Non pas à cause de l’appareil en soi, mais parce que son accueil n’a pas fait l’objet d’une préparation en amont. À cet effet, les élus auraient dû, avant toute chose, engager une concertation, des études de faisabilité et d’impact. Les municipalités ont fait preuve d’une irresponsabilité coupable de n’avoir pas organisé au préalable les voies de circulation et de dépôt, défini des cadres, voire imposé aux utilisateurs une obligation de formation.

 

Alors, devant le flot de mécontentements, voyant des personnes aller jusqu’à saccager le matériel, il a été décidé, dans la panique, de verbaliser l’emprunt des trottoirs. Certains souhaitent brider la vitesse. Jean-Louis Missika, maire adjoint de la Ville de Paris chargé de l’urbanisme et fervent adepte de la startupisation de la capitale, annonce vouloir limiter à trois le nombre des opérateurs.

Mais faut-il être obtus pour ne pas saisir qu’aucune de ces parades de fortune ne représenterait une solution viable ? Car en réalité, le bon sens appelle de constater qu’il n’existe que deux alternatives : soit l’interdiction pur et simple, comme à Barcelone par exemple, soit la réalisation d’infrastructures dédiées, mais coûteuses et longues à mettre en place. Toute autre option ressortirait de la poudre aux yeux et du renoncement.

 

Pour se donner bonne conscience, certains élus « écologiques » arguent d’une « mobilité douce », quand d’autres affirment sans gêne que « les trottinettes, c’est d’abord un progrès, un mode de locomotion propre et sans bruit » (Thomas Lauret, élu LRM de Paris).

À l’opposé de cette grotesque novlangue « verdâtro-libérale » », est-il besoin de rappeler que la trottinette exige, pour ses batteries, d’intensifier l’extraction du lithium et va, en outre, entrainer la mise au rebut régulière de contingents de lots ?

 

C’est encore être aveugle à l’extension silencieuse de conditions de travail dégradantes, voyant des journaliers assurer le transfert simultané de plusieurs engins de façon empirique et périlleuse.

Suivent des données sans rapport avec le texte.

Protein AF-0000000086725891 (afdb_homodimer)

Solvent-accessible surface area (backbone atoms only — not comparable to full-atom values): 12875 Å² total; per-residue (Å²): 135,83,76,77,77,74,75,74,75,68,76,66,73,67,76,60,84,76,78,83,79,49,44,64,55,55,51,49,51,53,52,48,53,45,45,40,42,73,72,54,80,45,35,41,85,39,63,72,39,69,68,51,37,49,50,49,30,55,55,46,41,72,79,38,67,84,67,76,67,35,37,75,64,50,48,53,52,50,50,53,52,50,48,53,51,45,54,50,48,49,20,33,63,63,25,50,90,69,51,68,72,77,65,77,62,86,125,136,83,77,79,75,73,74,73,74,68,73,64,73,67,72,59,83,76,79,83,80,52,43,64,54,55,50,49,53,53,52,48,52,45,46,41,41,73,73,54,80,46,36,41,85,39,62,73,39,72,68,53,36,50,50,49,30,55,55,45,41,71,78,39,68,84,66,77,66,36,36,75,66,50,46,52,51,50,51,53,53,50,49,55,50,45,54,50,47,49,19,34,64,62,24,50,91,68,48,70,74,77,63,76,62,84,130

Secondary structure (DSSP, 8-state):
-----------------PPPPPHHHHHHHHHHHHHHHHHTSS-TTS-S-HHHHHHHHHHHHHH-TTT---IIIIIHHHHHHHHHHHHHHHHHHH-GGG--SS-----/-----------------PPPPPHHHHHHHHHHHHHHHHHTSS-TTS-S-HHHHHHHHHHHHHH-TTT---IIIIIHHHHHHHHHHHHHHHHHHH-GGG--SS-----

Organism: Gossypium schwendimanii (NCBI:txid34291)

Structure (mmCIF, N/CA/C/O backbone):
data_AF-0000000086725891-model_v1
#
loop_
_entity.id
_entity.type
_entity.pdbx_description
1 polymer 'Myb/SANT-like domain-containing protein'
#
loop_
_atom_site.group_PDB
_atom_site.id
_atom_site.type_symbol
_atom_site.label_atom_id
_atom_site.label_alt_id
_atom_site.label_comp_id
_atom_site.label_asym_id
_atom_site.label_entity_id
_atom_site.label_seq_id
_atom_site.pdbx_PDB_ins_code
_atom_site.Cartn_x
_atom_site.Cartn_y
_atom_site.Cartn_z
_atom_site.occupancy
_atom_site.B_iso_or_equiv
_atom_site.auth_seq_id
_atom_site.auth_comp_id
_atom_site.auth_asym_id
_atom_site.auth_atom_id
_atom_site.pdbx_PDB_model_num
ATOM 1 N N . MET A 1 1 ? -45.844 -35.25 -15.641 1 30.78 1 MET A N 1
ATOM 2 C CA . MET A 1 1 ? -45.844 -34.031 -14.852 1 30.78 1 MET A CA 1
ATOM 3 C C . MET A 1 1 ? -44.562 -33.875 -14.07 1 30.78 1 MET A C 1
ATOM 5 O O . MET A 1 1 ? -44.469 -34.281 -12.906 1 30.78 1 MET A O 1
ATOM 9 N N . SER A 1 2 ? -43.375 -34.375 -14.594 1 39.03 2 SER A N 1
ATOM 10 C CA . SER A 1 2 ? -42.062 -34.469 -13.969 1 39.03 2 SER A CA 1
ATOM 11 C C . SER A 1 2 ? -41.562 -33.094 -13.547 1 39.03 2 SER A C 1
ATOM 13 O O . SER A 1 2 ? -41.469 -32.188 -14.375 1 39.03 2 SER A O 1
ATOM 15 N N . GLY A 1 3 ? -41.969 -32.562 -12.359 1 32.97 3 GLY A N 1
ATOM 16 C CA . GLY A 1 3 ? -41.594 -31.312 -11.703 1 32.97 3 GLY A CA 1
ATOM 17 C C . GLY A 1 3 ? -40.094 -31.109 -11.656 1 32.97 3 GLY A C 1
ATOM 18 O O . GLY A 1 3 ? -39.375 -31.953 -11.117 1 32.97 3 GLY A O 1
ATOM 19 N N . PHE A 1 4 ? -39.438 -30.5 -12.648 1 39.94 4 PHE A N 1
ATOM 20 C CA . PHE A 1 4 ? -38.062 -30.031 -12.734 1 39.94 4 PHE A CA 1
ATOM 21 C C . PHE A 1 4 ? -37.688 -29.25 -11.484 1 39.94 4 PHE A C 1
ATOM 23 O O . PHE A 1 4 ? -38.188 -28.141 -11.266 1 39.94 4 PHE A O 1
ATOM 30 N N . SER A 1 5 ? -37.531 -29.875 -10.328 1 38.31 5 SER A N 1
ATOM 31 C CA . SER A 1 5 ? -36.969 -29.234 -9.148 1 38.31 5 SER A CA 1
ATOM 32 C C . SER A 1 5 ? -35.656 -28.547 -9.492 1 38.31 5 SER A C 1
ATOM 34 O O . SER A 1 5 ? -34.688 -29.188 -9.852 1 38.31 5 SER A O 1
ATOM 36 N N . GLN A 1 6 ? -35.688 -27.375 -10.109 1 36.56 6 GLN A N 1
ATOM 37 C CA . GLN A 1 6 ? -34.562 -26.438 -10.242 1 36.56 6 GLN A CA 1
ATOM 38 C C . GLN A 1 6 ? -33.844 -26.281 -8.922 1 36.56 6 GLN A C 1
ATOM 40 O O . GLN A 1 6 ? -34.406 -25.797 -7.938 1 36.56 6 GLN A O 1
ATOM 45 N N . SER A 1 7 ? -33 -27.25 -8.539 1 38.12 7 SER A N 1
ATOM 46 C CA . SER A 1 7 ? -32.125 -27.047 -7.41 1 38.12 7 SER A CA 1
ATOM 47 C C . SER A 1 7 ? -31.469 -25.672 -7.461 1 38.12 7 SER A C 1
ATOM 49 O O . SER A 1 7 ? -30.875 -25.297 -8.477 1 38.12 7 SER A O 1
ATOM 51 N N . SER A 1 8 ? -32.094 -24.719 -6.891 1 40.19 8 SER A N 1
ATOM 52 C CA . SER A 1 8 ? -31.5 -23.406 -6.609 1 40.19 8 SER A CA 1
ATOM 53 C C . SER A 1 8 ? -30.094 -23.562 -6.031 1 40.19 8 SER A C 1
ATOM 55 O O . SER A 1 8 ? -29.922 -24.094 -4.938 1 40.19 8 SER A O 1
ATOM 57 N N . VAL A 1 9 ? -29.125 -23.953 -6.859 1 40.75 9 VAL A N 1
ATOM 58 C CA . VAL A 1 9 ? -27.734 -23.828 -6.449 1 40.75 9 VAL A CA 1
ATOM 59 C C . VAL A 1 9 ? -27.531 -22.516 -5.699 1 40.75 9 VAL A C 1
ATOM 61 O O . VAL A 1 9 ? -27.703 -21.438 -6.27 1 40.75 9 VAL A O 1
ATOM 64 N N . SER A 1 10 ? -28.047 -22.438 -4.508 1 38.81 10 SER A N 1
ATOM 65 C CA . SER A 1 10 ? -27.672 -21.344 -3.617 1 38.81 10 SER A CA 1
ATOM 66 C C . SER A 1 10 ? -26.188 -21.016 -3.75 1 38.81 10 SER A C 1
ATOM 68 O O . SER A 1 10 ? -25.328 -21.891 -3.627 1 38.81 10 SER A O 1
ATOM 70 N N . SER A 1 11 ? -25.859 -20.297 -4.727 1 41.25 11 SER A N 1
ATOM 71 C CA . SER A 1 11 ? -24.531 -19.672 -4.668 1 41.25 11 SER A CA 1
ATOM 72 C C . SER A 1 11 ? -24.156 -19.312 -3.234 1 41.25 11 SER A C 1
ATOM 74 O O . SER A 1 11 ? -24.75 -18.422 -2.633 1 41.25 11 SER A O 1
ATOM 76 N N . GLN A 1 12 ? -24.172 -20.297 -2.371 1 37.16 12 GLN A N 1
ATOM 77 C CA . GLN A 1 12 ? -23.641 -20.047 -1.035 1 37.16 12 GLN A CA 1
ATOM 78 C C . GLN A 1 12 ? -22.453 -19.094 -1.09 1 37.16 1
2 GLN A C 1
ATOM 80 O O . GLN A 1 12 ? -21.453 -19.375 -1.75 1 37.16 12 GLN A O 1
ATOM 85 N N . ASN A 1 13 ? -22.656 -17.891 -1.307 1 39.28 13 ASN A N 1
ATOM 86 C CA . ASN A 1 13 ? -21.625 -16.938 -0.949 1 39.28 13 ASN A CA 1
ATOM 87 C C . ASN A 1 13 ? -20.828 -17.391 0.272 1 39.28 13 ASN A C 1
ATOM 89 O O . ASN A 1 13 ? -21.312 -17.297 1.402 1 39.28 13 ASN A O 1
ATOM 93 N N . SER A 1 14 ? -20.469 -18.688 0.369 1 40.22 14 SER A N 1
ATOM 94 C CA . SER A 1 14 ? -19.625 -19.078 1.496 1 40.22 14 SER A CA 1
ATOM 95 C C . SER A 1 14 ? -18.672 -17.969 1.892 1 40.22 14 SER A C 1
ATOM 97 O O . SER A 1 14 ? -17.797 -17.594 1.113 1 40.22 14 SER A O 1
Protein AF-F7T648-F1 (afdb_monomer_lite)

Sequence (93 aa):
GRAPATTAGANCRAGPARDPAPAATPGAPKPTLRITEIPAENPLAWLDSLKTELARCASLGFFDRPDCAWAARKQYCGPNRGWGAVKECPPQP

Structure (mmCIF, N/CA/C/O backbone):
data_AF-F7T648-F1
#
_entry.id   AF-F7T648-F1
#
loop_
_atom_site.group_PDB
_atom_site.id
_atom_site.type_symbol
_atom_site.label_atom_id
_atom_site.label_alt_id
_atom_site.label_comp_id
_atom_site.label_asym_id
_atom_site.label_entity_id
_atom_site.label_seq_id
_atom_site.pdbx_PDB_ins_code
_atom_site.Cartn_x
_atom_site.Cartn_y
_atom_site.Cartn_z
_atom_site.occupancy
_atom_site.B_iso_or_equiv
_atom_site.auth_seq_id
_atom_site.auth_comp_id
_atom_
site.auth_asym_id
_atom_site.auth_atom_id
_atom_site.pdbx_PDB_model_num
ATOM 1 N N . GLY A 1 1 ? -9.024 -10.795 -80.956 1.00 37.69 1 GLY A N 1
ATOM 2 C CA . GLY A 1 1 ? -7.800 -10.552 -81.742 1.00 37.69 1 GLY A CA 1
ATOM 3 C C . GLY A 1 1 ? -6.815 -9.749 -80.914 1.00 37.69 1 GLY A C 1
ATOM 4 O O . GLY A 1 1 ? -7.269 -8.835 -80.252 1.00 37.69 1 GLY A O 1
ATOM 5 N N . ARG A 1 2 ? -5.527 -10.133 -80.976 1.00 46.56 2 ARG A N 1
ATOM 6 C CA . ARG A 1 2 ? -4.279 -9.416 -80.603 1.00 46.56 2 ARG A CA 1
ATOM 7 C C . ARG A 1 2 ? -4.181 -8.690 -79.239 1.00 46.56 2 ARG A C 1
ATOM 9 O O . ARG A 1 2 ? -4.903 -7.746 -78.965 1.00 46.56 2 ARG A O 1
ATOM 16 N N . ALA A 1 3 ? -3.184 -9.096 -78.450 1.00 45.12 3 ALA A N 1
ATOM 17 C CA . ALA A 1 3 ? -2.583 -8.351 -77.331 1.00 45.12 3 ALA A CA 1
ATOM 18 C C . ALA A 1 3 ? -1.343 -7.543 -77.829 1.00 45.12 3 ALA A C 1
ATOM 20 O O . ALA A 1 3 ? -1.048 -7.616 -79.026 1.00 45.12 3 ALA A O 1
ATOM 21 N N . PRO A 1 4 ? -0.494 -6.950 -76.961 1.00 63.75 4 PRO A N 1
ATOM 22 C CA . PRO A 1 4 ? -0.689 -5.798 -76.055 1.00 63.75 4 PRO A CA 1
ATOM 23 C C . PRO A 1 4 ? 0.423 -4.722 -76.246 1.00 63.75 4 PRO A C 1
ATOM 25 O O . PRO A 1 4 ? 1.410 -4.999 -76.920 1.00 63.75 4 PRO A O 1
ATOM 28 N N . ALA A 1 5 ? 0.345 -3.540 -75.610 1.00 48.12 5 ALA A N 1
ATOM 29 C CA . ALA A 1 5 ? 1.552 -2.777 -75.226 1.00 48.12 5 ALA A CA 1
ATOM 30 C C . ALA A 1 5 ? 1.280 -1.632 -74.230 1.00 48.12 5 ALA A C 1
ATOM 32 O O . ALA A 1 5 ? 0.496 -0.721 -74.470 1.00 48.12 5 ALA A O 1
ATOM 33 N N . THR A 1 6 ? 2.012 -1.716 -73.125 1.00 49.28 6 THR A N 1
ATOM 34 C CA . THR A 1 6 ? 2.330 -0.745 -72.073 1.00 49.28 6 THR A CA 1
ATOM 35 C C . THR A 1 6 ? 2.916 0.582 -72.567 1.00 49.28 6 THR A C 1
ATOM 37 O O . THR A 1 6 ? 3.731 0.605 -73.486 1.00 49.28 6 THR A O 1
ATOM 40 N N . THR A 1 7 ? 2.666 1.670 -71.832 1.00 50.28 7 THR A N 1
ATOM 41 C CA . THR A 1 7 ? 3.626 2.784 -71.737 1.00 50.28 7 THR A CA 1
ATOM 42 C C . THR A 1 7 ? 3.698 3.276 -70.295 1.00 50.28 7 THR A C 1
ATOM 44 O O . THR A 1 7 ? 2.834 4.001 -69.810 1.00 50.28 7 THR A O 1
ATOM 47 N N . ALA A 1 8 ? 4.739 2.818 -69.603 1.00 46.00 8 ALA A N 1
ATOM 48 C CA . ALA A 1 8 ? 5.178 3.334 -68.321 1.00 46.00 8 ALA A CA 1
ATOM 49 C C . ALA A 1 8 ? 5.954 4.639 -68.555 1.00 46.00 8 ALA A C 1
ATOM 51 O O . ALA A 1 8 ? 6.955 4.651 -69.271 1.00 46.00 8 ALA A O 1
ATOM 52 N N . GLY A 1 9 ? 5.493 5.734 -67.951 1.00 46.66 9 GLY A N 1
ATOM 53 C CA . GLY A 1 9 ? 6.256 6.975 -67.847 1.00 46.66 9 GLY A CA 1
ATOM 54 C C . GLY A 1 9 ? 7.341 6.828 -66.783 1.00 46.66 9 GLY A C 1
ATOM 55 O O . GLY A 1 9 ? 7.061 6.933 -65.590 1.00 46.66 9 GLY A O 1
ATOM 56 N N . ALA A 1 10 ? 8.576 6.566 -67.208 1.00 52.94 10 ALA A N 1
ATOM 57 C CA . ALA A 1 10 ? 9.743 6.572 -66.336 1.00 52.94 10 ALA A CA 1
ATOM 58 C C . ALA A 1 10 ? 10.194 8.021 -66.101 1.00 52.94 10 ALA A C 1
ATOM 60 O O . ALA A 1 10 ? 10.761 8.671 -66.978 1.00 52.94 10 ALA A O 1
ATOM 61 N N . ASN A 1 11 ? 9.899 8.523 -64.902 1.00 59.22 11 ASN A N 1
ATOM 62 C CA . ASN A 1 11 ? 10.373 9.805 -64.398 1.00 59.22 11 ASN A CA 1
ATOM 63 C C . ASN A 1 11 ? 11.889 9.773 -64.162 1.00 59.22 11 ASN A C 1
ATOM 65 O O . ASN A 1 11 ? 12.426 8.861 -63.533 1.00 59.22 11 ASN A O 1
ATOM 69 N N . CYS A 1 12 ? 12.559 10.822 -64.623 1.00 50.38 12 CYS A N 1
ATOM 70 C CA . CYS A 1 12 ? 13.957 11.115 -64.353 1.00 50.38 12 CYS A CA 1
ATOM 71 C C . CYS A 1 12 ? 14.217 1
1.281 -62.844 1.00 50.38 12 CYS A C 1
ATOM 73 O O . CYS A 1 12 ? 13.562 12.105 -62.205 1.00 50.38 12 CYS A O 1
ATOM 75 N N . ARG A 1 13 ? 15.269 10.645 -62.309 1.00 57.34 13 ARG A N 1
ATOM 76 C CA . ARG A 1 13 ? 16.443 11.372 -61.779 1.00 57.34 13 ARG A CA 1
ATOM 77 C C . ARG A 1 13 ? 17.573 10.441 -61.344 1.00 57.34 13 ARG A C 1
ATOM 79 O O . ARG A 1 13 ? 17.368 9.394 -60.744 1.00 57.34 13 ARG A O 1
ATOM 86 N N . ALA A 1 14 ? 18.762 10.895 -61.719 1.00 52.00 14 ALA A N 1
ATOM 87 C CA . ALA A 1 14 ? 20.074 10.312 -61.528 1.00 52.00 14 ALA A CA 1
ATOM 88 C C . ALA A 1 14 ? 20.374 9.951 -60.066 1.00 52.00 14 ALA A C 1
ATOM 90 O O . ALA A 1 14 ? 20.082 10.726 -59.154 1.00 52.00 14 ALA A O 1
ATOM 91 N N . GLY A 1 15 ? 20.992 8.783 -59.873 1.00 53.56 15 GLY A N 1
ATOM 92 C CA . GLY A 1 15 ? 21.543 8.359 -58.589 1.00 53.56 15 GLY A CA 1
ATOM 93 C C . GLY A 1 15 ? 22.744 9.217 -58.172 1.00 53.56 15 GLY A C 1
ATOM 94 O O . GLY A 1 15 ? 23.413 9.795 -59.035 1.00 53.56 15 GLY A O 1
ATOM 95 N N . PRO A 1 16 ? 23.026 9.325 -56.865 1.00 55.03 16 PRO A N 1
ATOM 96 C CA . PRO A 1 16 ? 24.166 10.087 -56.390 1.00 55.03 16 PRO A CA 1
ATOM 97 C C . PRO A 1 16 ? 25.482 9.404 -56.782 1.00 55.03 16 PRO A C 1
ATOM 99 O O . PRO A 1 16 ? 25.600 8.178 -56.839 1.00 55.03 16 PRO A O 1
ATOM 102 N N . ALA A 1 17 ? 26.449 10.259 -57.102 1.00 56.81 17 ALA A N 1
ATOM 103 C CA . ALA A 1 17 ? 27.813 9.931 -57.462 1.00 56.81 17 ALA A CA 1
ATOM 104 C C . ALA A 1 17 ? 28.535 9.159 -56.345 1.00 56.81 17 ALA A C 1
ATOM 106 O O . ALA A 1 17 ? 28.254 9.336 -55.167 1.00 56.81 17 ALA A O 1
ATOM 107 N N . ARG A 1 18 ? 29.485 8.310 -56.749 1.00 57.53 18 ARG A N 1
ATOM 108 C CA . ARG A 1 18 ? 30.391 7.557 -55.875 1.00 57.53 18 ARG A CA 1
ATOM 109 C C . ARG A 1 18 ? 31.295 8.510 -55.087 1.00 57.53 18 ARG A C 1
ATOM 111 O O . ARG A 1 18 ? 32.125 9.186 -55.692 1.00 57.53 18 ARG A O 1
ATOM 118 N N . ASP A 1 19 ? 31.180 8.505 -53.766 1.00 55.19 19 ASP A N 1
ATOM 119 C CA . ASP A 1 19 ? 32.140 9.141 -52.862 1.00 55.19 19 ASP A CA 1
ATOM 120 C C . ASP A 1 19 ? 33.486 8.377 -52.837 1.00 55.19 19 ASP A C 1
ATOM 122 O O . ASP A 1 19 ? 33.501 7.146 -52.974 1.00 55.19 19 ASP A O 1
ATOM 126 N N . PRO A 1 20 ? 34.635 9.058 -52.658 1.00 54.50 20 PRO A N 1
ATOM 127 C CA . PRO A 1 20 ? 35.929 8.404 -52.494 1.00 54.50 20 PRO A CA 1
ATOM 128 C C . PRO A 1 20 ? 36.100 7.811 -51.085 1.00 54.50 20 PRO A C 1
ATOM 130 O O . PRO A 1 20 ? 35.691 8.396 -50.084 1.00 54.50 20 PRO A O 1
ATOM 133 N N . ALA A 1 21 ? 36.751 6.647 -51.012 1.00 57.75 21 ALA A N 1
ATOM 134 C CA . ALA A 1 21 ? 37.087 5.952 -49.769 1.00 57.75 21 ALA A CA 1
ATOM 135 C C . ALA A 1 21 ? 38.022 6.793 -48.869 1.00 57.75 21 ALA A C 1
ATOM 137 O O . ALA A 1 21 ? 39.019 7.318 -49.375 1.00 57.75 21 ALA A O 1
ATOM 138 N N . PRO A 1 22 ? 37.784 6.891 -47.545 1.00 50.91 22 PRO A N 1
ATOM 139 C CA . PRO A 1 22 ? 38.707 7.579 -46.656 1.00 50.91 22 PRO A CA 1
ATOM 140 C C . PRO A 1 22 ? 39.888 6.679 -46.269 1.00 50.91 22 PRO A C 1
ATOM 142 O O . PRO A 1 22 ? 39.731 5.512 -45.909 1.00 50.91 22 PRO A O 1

Il serait temps de saisir que les effets pernicieux de l’innovation numérique, ce ne sont pas tant des menaces sur notre vie privée – souci limité à sa seule personne, tellement à l’image de notre temps –, mais les conditions d’existence en commun, dont l’intégrité se trouve bafouée au nom des impératifs supérieurs d’une marchandisation à tous crins et d’un utilitarisme toujours plus généralisé.

 

Vu la démission indigne des politiques, il nous revient de faire œuvre d’une politique du quotidien, de défendre sans relâche la sauvegarde des modes de vie et des principes auxquels nous tenons.

Une libre et paisible promenade au milieu de ses semblables par exemple, qui, même si elle revêt le tort de ne générer aucun cycle de rotation du capital, représente un de ces rares moments où l’on éprouve le réel avec toute la richesse de sa sensibilité et où au hasard d’un regard bienveillant ou d’un geste de politesse inopiné, l’on se dit que quelque chose comme une société continue peut-être d’exister.